HARLEM — A Harlem school building was locked-down Thursday afternoon after shots were fired near its entrance, police said.
No students were hurt, according to a woman who answered the phone at the building. The space at West 140th Street and Edgecombe Avenue is shared by Success Academy and P.S. 123, the Mahalia Jackson School.
"We're all okay," the woman said.
Police cordoned off the block with tape and prevented students and teachers entering or leaving the schools.
"I heard the shots and I came right downstairs because there's a school and I was afraid for the kids," Sam Barnwell, 64, who lives on the block, said.
Cops were called to the school about 12:53 p.m. The lockdown was lifted about 1:40 p.m, school officials said.
Barnwell said he saw them take a man dressed in a white shirt and blue pants into custody, though a police spokesman said they were still hunting for the shooter.
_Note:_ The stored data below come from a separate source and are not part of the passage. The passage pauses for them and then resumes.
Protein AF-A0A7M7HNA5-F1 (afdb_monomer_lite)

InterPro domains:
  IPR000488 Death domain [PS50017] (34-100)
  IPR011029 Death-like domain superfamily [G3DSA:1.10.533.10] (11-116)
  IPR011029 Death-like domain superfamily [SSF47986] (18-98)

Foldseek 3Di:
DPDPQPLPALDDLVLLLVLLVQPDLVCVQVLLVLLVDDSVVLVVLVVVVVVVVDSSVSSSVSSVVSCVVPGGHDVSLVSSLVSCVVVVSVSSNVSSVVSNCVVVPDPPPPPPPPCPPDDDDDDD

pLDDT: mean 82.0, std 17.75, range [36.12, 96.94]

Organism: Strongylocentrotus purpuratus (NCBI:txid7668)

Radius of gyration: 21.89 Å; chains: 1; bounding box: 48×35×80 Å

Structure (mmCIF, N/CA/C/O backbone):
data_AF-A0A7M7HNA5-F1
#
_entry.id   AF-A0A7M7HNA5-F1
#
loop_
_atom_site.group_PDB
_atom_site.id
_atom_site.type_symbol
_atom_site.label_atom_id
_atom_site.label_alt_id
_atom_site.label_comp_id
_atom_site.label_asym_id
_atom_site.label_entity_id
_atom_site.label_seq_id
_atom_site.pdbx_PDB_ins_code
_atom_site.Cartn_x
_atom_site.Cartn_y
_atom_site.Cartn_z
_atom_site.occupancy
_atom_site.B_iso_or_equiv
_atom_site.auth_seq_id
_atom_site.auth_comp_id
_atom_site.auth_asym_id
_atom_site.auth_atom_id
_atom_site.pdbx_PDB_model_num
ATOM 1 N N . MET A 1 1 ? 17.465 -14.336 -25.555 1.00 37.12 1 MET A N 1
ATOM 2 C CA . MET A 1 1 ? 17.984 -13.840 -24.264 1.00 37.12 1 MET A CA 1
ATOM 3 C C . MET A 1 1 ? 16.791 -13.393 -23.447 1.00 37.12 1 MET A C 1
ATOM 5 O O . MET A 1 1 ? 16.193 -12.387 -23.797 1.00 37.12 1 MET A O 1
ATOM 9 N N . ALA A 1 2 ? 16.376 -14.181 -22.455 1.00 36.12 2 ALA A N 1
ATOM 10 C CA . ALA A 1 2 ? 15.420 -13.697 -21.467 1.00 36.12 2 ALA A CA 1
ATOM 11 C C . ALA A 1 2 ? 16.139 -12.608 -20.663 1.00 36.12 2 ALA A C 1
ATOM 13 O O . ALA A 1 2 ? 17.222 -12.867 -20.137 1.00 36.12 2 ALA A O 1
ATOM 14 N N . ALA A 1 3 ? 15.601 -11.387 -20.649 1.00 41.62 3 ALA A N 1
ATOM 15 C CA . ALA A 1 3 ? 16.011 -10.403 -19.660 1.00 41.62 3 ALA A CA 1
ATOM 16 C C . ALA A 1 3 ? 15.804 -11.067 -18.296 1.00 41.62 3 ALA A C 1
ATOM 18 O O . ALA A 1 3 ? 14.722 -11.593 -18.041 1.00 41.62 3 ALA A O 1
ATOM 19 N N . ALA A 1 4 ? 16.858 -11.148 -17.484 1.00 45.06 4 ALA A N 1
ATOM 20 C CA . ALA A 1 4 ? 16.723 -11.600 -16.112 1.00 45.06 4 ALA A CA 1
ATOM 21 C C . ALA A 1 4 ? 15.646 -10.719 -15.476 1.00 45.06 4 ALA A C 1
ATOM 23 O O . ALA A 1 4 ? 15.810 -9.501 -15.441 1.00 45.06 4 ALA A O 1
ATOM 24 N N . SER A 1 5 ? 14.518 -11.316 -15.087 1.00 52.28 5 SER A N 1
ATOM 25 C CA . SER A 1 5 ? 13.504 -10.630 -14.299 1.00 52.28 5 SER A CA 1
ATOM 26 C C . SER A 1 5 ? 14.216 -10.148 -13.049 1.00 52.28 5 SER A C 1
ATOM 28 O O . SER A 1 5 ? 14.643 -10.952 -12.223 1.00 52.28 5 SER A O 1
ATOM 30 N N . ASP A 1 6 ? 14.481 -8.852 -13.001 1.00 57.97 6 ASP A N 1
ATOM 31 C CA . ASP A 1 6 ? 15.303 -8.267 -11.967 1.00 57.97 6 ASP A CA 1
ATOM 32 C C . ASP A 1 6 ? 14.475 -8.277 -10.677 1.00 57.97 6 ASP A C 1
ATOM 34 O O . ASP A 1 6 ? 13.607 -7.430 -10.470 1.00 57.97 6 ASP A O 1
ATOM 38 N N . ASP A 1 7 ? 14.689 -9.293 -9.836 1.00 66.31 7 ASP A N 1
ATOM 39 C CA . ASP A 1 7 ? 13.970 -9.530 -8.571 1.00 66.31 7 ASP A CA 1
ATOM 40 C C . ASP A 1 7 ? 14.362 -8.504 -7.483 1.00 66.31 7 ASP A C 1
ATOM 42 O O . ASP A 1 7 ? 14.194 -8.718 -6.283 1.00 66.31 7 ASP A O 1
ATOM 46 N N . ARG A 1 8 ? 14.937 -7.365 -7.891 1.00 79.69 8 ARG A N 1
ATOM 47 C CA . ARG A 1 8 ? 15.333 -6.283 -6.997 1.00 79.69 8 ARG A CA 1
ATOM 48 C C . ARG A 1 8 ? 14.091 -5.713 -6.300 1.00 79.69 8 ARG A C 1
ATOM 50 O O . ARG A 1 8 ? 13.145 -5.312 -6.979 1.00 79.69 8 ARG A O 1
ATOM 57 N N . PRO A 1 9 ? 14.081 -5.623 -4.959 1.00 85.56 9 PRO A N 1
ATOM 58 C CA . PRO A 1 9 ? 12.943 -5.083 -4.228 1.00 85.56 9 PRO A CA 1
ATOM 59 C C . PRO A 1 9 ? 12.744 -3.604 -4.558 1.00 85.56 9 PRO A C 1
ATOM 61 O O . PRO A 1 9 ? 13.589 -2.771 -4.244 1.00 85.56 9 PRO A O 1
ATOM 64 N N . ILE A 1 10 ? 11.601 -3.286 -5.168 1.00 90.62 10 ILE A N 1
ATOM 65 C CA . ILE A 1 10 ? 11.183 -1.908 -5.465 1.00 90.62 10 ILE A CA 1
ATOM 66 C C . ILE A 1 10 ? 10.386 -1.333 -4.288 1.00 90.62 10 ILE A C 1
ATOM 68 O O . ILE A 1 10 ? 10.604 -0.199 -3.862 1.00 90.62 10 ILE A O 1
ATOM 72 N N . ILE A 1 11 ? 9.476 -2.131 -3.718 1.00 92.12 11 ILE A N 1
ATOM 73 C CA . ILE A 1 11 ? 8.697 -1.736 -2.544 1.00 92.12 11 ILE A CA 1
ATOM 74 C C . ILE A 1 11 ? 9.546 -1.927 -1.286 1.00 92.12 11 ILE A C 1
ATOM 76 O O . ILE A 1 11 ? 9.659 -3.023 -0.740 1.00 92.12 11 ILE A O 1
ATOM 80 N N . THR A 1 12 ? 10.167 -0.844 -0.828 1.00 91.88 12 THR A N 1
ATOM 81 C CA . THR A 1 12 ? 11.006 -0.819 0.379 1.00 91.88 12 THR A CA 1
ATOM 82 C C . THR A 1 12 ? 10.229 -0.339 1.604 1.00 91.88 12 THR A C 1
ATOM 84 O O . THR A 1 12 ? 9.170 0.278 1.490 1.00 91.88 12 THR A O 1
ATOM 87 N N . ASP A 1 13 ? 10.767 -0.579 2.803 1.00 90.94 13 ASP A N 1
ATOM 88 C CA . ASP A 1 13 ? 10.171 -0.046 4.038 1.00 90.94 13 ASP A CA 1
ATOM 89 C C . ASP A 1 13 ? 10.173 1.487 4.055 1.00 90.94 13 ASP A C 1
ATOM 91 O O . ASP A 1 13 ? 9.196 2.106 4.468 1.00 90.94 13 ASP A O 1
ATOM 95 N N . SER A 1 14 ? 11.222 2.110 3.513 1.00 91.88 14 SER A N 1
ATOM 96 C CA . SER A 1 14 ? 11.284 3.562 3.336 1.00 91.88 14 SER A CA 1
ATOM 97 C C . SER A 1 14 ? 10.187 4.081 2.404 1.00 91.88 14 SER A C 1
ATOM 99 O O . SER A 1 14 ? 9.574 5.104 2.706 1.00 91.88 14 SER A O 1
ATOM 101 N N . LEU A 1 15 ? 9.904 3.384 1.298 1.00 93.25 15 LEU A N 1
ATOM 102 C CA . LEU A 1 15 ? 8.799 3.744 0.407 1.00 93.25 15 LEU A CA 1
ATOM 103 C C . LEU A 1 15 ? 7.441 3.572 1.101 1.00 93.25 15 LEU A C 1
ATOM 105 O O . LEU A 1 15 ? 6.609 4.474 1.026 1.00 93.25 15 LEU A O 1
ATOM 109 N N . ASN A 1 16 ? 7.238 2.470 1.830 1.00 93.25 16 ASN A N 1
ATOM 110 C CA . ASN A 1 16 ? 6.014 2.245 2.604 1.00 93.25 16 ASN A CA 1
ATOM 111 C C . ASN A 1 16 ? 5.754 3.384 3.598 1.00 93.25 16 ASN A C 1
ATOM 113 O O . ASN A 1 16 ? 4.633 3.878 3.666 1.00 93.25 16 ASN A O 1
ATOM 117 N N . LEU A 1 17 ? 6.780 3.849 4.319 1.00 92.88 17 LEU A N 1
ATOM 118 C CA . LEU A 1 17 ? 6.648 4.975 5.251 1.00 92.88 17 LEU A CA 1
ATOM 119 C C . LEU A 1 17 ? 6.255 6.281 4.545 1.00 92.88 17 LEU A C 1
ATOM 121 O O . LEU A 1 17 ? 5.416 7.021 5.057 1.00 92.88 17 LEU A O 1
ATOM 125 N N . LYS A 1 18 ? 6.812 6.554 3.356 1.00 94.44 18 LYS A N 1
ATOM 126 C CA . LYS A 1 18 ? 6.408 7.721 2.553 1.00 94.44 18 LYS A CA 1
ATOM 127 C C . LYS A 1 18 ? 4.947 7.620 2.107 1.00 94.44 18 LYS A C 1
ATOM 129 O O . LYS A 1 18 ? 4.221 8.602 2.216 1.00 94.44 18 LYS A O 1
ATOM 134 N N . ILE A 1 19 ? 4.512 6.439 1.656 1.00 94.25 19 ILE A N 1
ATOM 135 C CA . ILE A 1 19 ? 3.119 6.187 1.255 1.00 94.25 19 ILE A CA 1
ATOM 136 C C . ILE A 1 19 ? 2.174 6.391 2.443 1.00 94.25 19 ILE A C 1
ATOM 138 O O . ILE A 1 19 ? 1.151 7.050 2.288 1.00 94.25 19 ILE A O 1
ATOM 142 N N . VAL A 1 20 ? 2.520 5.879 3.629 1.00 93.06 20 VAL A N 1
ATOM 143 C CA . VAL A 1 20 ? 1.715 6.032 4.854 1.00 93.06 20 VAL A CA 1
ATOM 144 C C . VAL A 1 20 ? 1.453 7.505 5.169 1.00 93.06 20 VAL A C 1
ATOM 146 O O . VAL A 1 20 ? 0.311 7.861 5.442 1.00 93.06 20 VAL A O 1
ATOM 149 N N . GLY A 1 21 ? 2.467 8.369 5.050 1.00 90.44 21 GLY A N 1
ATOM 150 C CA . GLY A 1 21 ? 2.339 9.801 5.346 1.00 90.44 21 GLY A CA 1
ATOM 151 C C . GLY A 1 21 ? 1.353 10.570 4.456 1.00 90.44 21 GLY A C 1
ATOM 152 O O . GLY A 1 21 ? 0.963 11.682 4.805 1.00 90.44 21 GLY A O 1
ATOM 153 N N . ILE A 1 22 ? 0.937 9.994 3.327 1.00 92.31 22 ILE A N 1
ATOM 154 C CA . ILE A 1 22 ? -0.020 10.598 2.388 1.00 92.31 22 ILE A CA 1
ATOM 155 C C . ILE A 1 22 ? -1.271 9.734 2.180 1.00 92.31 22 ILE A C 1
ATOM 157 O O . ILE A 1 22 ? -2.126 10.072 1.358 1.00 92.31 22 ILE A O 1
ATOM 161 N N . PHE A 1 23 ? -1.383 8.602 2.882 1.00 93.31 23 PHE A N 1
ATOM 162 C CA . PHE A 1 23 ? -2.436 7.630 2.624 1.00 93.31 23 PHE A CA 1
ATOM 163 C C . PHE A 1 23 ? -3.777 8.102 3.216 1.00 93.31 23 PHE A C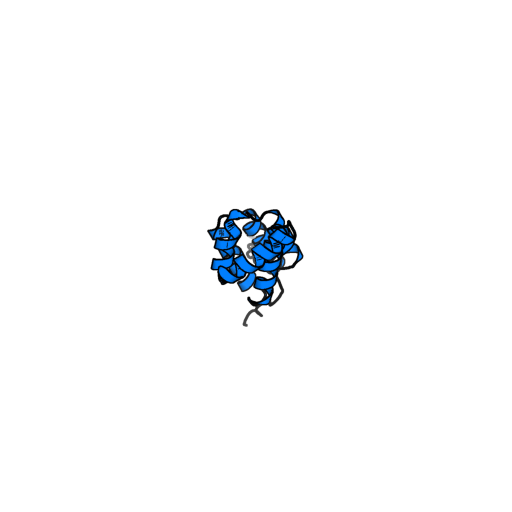 1
ATOM 165 O O . PHE A 1 23 ? -3.888 8.302 4.427 1.00 93.31 23 PHE A O 1
ATOM 172 N N . PRO A 1 24 ? -4.841 8.236 2.408 1.00 92.12 24 PRO A N 1
ATOM 173 C CA . PRO A 1 24 ? -6.147 8.645 2.906 1.00 92.12 24 PRO A CA 1
ATOM 174 C C . PRO A 1 24 ? -6.789 7.529 3.743 1.00 92.12 24 PRO A C 1
ATOM 176 O O . PRO A 1 24 ? -7.160 6.470 3.234 1.00 92.12 24 PRO A O 1
ATOM 179 N N . LEU A 1 25 ? -6.960 7.779 5.044 1.00 89.19 25 LEU A N 1
ATOM 180 C CA . LEU A 1 25 ? -7.429 6.780 6.017 1.00 89.19 25 LEU A CA 1
ATOM 181 C C . LEU A 1 25 ? -8.831 6.221 5.715 1.00 89.19 25 LEU A C 1
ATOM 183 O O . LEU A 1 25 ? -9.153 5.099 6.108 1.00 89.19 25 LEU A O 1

Elly Rivera, 30, who also lives across the street and has a daughter at the school, said that she came outside after hearing five shots fired.
She said she saw two men shooting at each other, one was wearing a white shirt and blue plants.
"I felt scared for my kid," she said. Rivera said that her daughter's classroom is located on the ground floor by the playground, near where the shootout occurred.
"Usually the kids would play in the school yard," she said. "Thank God they were't out there today."
A city ambulance was called to the scene, but a fire department spokesman said that there were no injuries.
Parents flocked to the school after hearing about the shots through word-of-mouth.
David Michaels, 32, who came to the school to pick up his 8-year-old and 9-year-old sons about an hour later was startled by the scene.
"I wasn't informed and I get here and I see the yellow tape," he said. Michaels said that he hoped that the school releases the students from the entrance away from where the shooting took place.
"I don't need my children to see all these police car," he said.
Edward Tucker, 51, was also outraged that he wasn't called by the school.
"I just found out. I got a call from a friend. He told me there were shots fired at your son's school. My heart stopped," he said.
Perla Borrero, 25, rushed to the school, located between St. Nicholas and Edgecombe avenues, to pick up her little girl.
"I feel scared for my daughter," she said. "It's not safe around here. I'd rather put her in the Bronx. I come from there and I haven't heard of anything like this coming from there."
The department of education did not immediately respond to questions about their policy on parental notification following lock-downs.